Pengukuran suhu membantu pengguna mengetahui kondisi makanan secara lebih jelas. Dengan data suhu, proses memasak tidak hanya berdasarkan perkiraan, tetapi bisa lebih terkontrol dan konsisten.

  • Memastikan makanan matang merata – bagian dalam makanan dapat dicek secara langsung.
  • Menjaga kualitas produk – makanan tidak terlalu mentah atau terlalu matang.
  • Mendukung keamanan pangan – suhu yang sesuai membantu proses pengolahan makanan lebih terkontrol.
  • Mengurangi risiko komplain – makanan yang disajikan lebih konsisten dari sisi kematangan.
  • Membantu standar dapur produksi – hasil pengukuran bisa menjadi bagian dari quality control.

Makanan Matang di Luar Belum Tentu Matang di Dalam

Banyak makanan yang bagian luarnya lebih cepat matang karena langsung terkena panas. Namun, panas membutuhkan waktu untuk masuk ke bagian tengah makanan. Semakin tebal ukuran makanan, semakin besar kemungkinan bagian dalamnya membutuhkan waktu lebih lama untuk matang.

Contohnya pada ayam, daging, ikan, atau frozen food yang dipanaskan ulang. Bagian permukaan bisa terlihat matang, tetapi bagian tengah masih dingin atau belum panas merata. Kondisi seperti ini bisa memengaruhi kualitas makanan dan pengalaman konsumen.

Apa Itu Suhu Inti Makanan?

Suhu inti makanan adalah suhu pada bagian tengah atau bagian terdalam dari makanan. Suhu ini berbeda dengan suhu permukaan, karena suhu permukaan hanya menunjukkan kondisi bagian luar makanan.

Untuk mengetahui suhu inti, pengguna perlu menggunakan thermometer tusuk atau contact thermometer. Probe alat dimasukkan ke bagian tengah makanan, kemudian alat akan menampilkan suhu internal makanan tersebut.

Makanan Apa Saja yang Perlu Dicek Suhu Intinya?

Tidak semua makanan perlu dicek suhu intinya setiap saat. Namun, pengukuran ini sangat penting untuk makanan yang tebal, padat, beku, atau membutuhkan kematangan yang benar-benar merata.

  • Daging – seperti steak, roast beef, daging olahan, atau daging panggang.
  • Ayam – terutama potongan besar, ayam utuh, atau ayam beku yang dimasak ulang.
  • Sosis dan produk olahan daging – perlu dicek agar panas merata hingga bagian dalam.
  • Ikan – terutama ikan berukuran besar atau olahan ikan tebal.
  • Frozen food – makanan beku bisa panas di luar, tetapi masih dingin di tengah.
  • Saus, sup, atau cairan panas – dapat dicek dengan metode celup untuk memastikan suhu sesuai.
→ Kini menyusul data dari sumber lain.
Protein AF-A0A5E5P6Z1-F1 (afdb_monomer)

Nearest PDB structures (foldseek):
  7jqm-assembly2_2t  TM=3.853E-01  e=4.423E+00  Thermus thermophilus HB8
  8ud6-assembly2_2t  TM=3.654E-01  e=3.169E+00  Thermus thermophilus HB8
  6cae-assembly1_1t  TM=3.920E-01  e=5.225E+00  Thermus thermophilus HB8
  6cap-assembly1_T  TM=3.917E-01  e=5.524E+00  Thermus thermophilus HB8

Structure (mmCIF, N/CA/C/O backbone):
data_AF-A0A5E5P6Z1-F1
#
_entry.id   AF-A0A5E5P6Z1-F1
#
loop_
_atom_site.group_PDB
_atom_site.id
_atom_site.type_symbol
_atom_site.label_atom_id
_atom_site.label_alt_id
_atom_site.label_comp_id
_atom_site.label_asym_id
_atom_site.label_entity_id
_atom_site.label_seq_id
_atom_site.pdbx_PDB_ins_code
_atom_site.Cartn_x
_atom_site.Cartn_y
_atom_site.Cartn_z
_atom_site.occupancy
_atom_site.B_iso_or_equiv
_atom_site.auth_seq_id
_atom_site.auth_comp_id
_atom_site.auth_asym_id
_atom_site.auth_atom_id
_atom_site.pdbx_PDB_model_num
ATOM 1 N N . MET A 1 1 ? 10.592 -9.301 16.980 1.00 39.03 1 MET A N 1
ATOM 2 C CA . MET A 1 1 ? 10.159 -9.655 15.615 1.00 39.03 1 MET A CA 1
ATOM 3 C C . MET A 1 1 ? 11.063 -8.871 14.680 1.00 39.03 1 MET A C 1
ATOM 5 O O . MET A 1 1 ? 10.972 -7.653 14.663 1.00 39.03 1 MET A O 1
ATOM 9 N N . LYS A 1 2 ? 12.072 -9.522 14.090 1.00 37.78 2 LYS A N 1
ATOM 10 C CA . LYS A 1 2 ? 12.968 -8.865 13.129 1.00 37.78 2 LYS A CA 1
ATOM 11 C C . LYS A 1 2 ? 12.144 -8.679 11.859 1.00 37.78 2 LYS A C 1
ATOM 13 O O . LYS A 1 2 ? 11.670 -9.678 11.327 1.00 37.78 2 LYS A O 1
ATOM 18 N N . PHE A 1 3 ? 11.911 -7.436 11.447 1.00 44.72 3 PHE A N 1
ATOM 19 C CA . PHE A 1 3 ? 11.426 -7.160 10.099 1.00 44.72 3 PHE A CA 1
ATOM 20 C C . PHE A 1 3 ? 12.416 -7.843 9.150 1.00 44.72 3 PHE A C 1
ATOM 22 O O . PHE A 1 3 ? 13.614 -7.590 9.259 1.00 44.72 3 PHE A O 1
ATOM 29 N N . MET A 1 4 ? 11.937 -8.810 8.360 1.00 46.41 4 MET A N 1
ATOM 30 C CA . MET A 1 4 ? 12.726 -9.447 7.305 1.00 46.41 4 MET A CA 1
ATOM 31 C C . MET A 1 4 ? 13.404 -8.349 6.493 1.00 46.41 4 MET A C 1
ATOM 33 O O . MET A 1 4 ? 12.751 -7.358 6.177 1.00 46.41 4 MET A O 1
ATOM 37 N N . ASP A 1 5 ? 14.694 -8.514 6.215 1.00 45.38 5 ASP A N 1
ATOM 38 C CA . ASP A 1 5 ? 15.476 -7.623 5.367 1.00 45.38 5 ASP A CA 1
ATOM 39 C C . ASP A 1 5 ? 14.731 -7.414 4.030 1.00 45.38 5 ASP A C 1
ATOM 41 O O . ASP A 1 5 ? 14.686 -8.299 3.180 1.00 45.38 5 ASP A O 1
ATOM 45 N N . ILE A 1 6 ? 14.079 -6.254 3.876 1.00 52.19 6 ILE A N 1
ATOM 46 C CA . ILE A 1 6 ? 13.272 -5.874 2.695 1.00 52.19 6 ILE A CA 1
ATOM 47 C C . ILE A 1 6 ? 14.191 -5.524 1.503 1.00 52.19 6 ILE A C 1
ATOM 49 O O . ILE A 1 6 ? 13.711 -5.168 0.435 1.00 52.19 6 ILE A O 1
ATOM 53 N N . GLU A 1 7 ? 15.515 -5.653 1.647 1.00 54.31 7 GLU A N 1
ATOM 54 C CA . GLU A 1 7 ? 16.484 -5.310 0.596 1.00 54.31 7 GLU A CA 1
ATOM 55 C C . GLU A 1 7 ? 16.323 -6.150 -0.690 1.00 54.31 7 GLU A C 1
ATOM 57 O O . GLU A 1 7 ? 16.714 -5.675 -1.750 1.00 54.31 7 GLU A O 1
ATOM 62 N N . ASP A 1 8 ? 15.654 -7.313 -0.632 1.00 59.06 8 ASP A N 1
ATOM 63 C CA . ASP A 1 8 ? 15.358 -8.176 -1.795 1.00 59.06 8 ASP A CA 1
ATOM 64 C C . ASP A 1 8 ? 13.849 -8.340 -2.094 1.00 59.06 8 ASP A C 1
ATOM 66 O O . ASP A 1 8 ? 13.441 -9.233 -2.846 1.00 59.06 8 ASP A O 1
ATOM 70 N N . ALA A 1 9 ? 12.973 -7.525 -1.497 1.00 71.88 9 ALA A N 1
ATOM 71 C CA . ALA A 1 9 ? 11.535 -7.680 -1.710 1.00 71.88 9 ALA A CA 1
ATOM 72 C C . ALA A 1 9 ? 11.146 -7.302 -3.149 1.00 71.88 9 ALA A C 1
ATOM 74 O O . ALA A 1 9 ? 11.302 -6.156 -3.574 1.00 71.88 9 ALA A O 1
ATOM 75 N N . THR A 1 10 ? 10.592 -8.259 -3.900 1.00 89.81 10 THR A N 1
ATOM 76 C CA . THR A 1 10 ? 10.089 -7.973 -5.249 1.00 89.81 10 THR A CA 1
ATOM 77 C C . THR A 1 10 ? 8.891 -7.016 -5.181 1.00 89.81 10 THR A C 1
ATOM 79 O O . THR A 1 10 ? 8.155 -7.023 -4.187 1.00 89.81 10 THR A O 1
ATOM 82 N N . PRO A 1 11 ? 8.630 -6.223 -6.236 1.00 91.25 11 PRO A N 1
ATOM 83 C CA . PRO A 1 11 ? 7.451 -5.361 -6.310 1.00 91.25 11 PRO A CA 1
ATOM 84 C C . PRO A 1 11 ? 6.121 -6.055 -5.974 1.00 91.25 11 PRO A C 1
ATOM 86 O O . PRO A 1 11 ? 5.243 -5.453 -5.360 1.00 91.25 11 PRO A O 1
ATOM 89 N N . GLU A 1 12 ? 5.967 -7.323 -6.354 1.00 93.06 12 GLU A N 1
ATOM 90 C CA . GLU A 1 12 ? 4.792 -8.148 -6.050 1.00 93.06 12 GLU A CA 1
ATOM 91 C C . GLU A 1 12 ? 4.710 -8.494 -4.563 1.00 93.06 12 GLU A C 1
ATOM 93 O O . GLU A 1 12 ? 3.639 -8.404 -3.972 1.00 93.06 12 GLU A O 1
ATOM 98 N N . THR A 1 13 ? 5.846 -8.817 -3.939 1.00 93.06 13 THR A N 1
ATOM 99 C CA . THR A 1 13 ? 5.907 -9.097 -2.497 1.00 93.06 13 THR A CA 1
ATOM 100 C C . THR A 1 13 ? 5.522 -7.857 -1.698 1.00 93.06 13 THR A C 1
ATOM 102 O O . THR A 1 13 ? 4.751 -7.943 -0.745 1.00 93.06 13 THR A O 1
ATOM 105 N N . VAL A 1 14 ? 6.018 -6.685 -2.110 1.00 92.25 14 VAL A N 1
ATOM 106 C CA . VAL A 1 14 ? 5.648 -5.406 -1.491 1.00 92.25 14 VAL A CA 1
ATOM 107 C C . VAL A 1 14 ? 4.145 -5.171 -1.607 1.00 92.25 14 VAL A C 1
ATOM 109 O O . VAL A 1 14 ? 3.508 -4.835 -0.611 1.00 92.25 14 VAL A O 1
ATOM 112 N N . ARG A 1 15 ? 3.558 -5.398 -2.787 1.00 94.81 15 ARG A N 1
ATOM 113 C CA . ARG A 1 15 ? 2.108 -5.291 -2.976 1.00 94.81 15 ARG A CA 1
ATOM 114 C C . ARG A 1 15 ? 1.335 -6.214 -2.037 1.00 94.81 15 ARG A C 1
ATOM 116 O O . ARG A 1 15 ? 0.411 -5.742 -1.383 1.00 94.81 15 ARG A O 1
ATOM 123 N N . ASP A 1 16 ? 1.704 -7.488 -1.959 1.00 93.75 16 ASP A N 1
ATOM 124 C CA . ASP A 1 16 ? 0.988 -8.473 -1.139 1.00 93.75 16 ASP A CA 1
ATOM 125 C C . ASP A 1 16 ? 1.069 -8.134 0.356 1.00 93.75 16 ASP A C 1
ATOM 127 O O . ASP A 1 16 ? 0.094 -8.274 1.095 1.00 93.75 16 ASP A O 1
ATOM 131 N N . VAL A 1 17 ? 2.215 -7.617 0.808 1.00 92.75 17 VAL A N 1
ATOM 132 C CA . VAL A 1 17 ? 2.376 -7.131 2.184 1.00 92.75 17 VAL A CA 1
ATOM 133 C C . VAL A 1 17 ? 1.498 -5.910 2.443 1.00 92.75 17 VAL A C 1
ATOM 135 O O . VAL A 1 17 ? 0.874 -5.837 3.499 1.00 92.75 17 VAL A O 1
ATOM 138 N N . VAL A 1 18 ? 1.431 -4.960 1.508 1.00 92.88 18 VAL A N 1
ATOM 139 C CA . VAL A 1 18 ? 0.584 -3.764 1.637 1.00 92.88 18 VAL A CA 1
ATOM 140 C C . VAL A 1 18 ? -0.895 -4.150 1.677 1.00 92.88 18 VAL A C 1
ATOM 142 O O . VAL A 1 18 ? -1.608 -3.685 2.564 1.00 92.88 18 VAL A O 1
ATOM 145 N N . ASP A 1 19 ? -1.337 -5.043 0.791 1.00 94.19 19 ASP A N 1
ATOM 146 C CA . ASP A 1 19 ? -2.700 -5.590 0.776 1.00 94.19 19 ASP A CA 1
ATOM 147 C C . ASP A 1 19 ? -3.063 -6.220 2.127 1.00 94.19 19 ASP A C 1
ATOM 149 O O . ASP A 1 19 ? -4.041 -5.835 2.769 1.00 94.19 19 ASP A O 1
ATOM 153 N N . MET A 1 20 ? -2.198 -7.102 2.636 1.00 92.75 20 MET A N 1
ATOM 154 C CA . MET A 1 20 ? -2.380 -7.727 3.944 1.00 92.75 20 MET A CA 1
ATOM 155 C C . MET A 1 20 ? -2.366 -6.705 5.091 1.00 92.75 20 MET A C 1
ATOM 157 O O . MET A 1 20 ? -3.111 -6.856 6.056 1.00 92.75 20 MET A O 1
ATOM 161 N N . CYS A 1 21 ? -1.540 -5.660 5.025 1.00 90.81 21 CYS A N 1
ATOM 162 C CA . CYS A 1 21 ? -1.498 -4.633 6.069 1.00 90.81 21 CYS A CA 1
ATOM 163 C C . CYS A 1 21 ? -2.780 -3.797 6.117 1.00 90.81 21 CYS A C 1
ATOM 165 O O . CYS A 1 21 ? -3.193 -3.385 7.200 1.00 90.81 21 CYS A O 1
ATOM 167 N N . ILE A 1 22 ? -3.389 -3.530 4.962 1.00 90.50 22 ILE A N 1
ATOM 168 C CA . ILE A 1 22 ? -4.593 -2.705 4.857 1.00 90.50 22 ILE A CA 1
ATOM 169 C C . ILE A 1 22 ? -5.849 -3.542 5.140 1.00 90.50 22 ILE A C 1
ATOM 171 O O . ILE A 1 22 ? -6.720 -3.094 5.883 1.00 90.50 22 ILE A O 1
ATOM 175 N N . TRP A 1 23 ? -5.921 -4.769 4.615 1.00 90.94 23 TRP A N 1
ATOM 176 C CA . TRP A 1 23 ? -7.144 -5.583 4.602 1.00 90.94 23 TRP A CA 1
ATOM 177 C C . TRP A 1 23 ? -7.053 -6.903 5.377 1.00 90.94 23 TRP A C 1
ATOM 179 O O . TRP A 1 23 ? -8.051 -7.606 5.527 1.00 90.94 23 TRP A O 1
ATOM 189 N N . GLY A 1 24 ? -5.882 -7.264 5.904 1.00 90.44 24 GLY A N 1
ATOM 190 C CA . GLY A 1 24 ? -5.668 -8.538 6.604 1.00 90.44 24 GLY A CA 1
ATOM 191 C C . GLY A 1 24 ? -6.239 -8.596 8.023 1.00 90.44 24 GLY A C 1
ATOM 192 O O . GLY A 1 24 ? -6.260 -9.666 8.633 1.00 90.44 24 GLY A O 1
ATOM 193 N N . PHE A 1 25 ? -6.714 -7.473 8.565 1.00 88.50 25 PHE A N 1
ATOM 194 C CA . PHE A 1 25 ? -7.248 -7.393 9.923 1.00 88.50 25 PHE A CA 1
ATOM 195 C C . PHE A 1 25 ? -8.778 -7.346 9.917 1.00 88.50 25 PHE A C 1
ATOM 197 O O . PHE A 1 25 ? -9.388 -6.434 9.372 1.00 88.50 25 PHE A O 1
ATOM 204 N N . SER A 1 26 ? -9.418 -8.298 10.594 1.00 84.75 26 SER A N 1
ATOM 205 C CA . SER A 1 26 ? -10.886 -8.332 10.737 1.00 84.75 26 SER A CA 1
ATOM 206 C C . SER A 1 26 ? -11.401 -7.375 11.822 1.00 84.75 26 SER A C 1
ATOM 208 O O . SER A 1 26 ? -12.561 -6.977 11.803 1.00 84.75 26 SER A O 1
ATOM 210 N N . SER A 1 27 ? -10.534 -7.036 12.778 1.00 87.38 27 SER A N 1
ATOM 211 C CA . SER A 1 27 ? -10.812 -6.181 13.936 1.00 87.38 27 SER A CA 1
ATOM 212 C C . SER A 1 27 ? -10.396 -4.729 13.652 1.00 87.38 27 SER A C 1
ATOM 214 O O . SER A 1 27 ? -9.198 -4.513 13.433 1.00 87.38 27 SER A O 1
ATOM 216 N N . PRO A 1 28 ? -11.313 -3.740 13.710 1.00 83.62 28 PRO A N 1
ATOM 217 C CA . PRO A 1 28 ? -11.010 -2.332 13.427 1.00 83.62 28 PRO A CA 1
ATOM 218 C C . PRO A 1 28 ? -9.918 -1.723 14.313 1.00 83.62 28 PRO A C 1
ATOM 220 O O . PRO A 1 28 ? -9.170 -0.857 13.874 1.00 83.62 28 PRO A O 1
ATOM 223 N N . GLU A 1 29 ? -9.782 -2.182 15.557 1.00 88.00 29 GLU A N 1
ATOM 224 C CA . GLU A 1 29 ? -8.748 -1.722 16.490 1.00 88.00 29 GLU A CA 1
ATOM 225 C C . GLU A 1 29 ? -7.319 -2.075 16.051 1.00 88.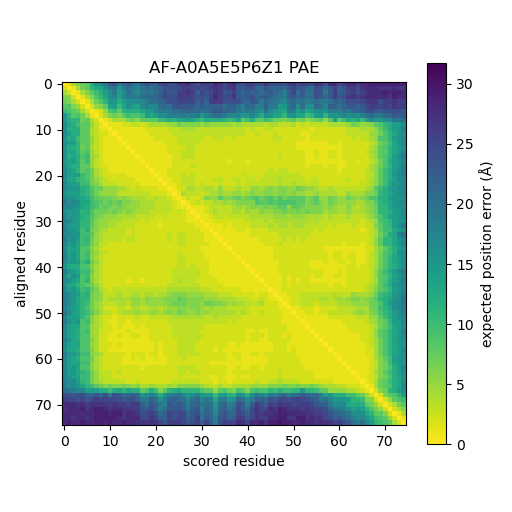00 29 GLU A C 1
ATOM 227 O O . GLU A 1 29 ? -6.364 -1.458 16.520 1.00 88.00 29 GLU A O 1
ATOM 232 N N . ASN A 1 30 ? -7.177 -3.047 15.145 1.00 87.00 30 ASN A N 1
ATOM 233 C CA . ASN A 1 30 ? -5.898 -3.463 14.572 1.00 87.00 30 ASN A CA 1
ATOM 234 C C . ASN A 1 30 ? -5.656 -2.867 13.181 1.00 87.00 30 ASN A C 1
ATOM 236 O O . ASN A 1 30 ? -4.623 -3.144 12.574 1.00 87.00 30 ASN A O 1
ATOM 240 N N . TRP A 1 31 ? -6.596 -2.076 12.658 1.00 89.00 31 TRP A N 1
ATOM 241 C CA . TRP A 1 31 ? -6.429 -1.443 11.358 1.00 89.00 31 TRP A CA 1
ATOM 242 C C . TRP A 1 31 ? -5.330 -0.379 11.415 1.00 89.00 31 TRP A C 1
ATOM 244 O O . TRP A 1 31 ? -5.185 0.326 12.422 1.00 89.00 31 TRP A O 1
ATOM 254 N N . PRO A 1 32 ? -4.541 -0.225 10.339 1.00 91.50 32 PRO A N 1
ATOM 255 C CA . PRO A 1 32 ? -3.497 0.781 10.307 1.00 91.50 32 PRO A CA 1
ATOM 256 C C . PRO A 1 32 ? -4.111 2.181 10.389 1.00 91.50 32 PRO A C 1
ATOM 258 O O . PRO A 1 32 ? -5.138 2.487 9.782 1.00 91.50 32 PRO A O 1
ATOM 261 N N . THR A 1 33 ? -3.472 3.083 11.130 1.00 92.44 33 THR A N 1
ATOM 262 C CA . THR A 1 33 ? -3.972 4.459 11.201 1.00 92.44 33 THR A CA 1
ATOM 263 C C . THR A 1 33 ? -3.869 5.138 9.834 1.00 92.44 33 THR A C 1
ATOM 265 O O . THR A 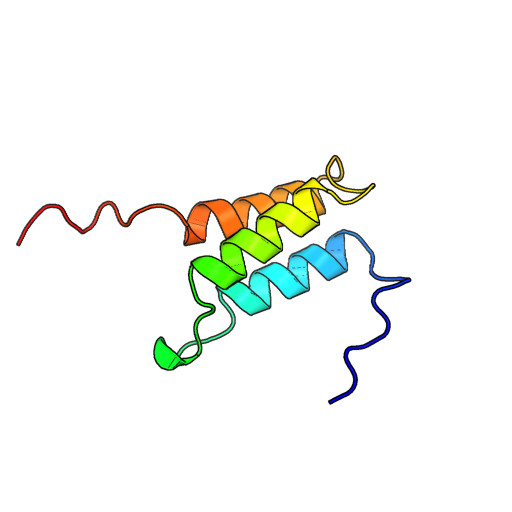1 33 ? -2.963 4.854 9.048 1.00 92.44 33 THR A O 1
ATOM 268 N N . ARG A 1 34 ? -4.752 6.107 9.560 1.00 92.00 34 ARG A N 1
ATOM 269 C CA . ARG A 1 34 ? -4.681 6.905 8.322 1.00 92.00 34 ARG A CA 1
ATOM 270 C C . ARG A 1 34 ? -3.323 7.601 8.152 1.00 92.00 34 ARG A C 1
ATOM 272 O O . ARG A 1 34 ? -2.852 7.739 7.031 1.00 92.00 34 ARG A O 1
ATOM 279 N N . ALA A 1 35 ? -2.673 8.013 9.244 1.00 92.62 35 ALA A N 1
ATOM 280 C CA . ALA A 1 35 ? -1.325 8.582 9.186 1.00 92.62 35 ALA A CA 1
ATOM 281 C C . ALA A 1 35 ? -0.296 7.543 8.708 1.00 92.62 35 ALA A C 1
ATOM 283 O O . ALA A 1 35 ? 0.441 7.809 7.764 1.00 92.62 35 ALA A O 1
ATOM 284 N N . SER A 1 36 ? -0.322 6.334 9.278 1.00 92.50 36 SER A N 1
ATOM 285 C CA . SER A 1 36 ? 0.579 5.239 8.894 1.00 92.50 36 SER A CA 1
ATOM 286 C C . SER A 1 36 ? 0.399 4.807 7.436 1.00 92.50 36 SER A C 1
ATOM 288 O O . SER A 1 36 ? 1.381 4.576 6.735 1.00 92.50 36 SER A O 1
ATOM 290 N N . VAL A 1 37 ? -0.842 4.735 6.941 1.00 93.88 37 VAL A N 1
ATOM 291 C CA . VAL A 1 37 ? -1.102 4.404 5.527 1.00 93.88 37 VAL A CA 1
ATOM 292 C C . VAL A 1 37 ? -0.621 5.516 4.593 1.00 93.88 37 VAL A C 1
ATOM 294 O O . VAL A 1 37 ? -0.132 5.235 3.501 1.00 93.88 37 VAL A O 1
ATOM 297 N N . LYS A 1 38 ? -0.692 6.782 5.021 1.00 94.12 38 LYS A N 1
ATOM 298 C CA . LYS A 1 38 ? -0.141 7.900 4.249 1.00 94.12 38 LYS A CA 1
ATOM 299 C C . LYS A 1 38 ? 1.384 7.824 4.143 1.00 94.12 38 LYS A C 1
ATOM 301 O O . LYS A 1 38 ? 1.908 7.969 3.045 1.00 94.12 38 LYS A O 1
ATOM 306 N N . GLU A 1 39 ? 2.075 7.547 5.246 1.00 94.88 39 GLU A N 1
ATOM 307 C CA . GLU A 1 39 ? 3.533 7.350 5.249 1.00 94.88 39 GLU A CA 1
ATOM 308 C C . GLU A 1 39 ? 3.944 6.173 4.352 1.00 94.88 39 GLU A C 1
ATOM 310 O O . GLU A 1 39 ? 4.882 6.284 3.565 1.00 94.88 39 GLU A O 1
ATOM 315 N N . MET A 1 40 ? 3.194 5.067 4.403 1.00 94.31 40 MET A N 1
ATOM 316 C CA . MET A 1 40 ? 3.398 3.911 3.527 1.00 94.31 40 MET A CA 1
ATOM 317 C C . MET A 1 40 ? 3.242 4.281 2.046 1.00 94.31 40 MET A C 1
ATOM 319 O O . MET A 1 40 ? 4.096 3.940 1.231 1.00 94.31 40 MET A O 1
ATOM 323 N N . MET A 1 41 ? 2.190 5.027 1.698 1.00 94.81 41 MET A N 1
ATOM 324 C CA . MET A 1 41 ? 1.966 5.513 0.336 1.00 94.81 41 MET A CA 1
ATOM 325 C C . MET A 1 41 ? 3.116 6.408 -0.143 1.00 94.81 41 MET A C 1
ATOM 327 O O . MET A 1 41 ? 3.596 6.250 -1.264 1.00 94.81 41 MET A O 1
ATOM 331 N N . GLU A 1 42 ? 3.571 7.340 0.697 1.00 94.88 42 GLU A N 1
ATOM 332 C CA . GLU A 1 42 ? 4.692 8.236 0.392 1.00 94.88 42 GLU A CA 1
ATOM 333 C C . GLU A 1 42 ? 5.994 7.454 0.164 1.00 94.88 42 GLU A C 1
ATOM 335 O O . GLU A 1 42 ? 6.705 7.730 -0.805 1.00 94.88 42 GLU A O 1
ATOM 340 N N . ALA A 1 43 ? 6.261 6.421 0.968 1.00 92.94 43 ALA A N 1
ATOM 341 C CA . ALA A 1 43 ? 7.410 5.538 0.781 1.00 92.94 43 ALA A CA 1
ATOM 342 C C . ALA A 1 43 ? 7.341 4.744 -0.537 1.00 92.94 43 ALA A C 1
ATOM 344 O O . ALA A 1 43 ? 8.334 4.667 -1.261 1.00 92.94 43 ALA A O 1
ATOM 345 N N . LEU A 1 44 ? 6.171 4.200 -0.892 1.00 92.88 44 LEU A N 1
ATOM 346 C CA . LEU A 1 44 ? 5.969 3.484 -2.160 1.00 92.88 44 LEU A CA 1
ATOM 347 C C . LEU A 1 44 ? 6.154 4.404 -3.375 1.00 92.88 44 LEU A C 1
ATOM 349 O O . LEU A 1 44 ? 6.745 3.996 -4.373 1.00 92.88 44 LEU A O 1
ATOM 353 N N . MET A 1 45 ? 5.684 5.652 -3.289 1.00 92.50 45 MET A N 1
ATOM 354 C CA . MET A 1 45 ? 5.859 6.653 -4.350 1.00 92.50 45 MET A CA 1
ATOM 355 C C . MET A 1 45 ? 7.312 7.116 -4.504 1.00 92.50 4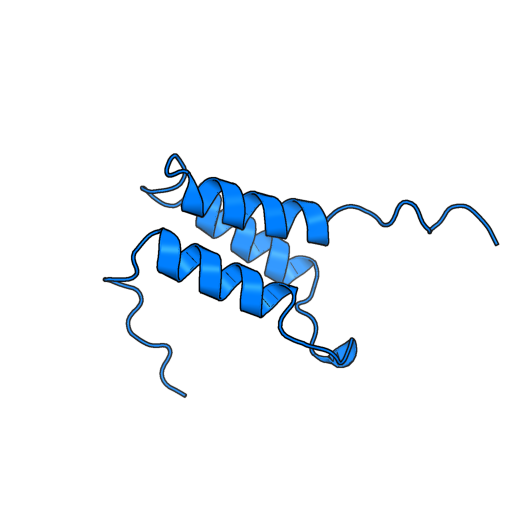5 MET A C 1
ATOM 357 O O . MET A 1 45 ? 7.709 7.489 -5.605 1.00 92.50 45 MET A O 1
ATOM 361 N N . ALA A 1 46 ? 8.092 7.107 -3.421 1.00 91.69 46 ALA A N 1
ATOM 362 C CA . ALA A 1 46 ? 9.505 7.481 -3.427 1.00 91.69 46 ALA A CA 1
ATOM 363 C C . 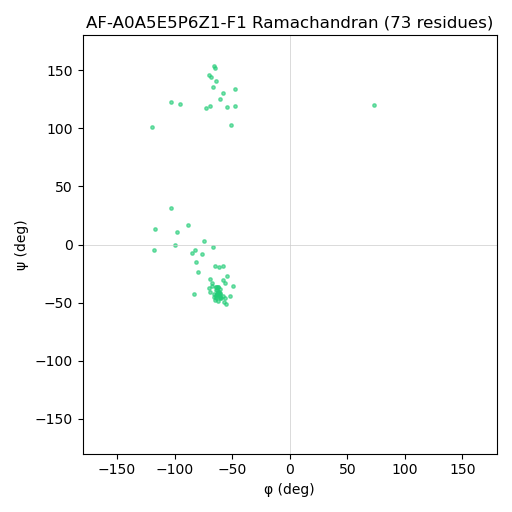ALA A 1 46 ? 10.449 6.326 -3.816 1.00 91.69 46 ALA A C 1
ATOM 365 O O . ALA A 1 46 ? 11.646 6.551 -3.975 1.00 91.69 46 ALA A O 1
ATOM 366 N N . SER A 1 47 ? 9.934 5.102 -3.957 1.00 88.44 47 SER A N 1
ATOM 367 C CA . SER A 1 47 ? 10.715 3.929 -4.356 1.00 88.44 47 SER A CA 1
ATOM 368 C C . SER A 1 47 ? 11.153 4.003 -5.824 1.00 88.44 47 SER A C 1
ATOM 370 O O . SER A 1 47 ? 10.381 4.414 -6.692 1.00 88.44 47 SER A O 1
ATOM 372 N N . ASP A 1 48 ? 12.339 3.471 -6.135 1.00 87.69 48 ASP A N 1
ATOM 373 C CA . ASP A 1 48 ? 12.824 3.285 -7.514 1.00 87.69 48 ASP A CA 1
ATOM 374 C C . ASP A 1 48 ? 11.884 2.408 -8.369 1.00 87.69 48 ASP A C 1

Risiko Jika Suhu Inti Makanan Tidak Dipantau

Jika suhu inti makanan tidak dipantau, proses memasak bisa menjadi kurang konsisten. Pada usaha makanan, hal ini dapat memengaruhi kualitas produk, waktu penyajian, dan kepercayaan pelanggan.

  1. Makanan kurang matang – bagian dalam masih belum sesuai meskipun luar terlihat matang.
  2. Tekstur tidak konsisten – makanan bisa terlalu keras di luar, tetapi belum matang di dalam.
  3. Kualitas penyajian menurun – pelanggan bisa menerima makanan dengan hasil yang berbeda-beda.
  4. Produk frozen food kurang stabil – bagian tengah bisa masih dingin jika tidak dicek dengan benar.
  5. Quality control sulit dilakukan – tanpa data suhu, pemeriksaan hanya berdasarkan perkiraan.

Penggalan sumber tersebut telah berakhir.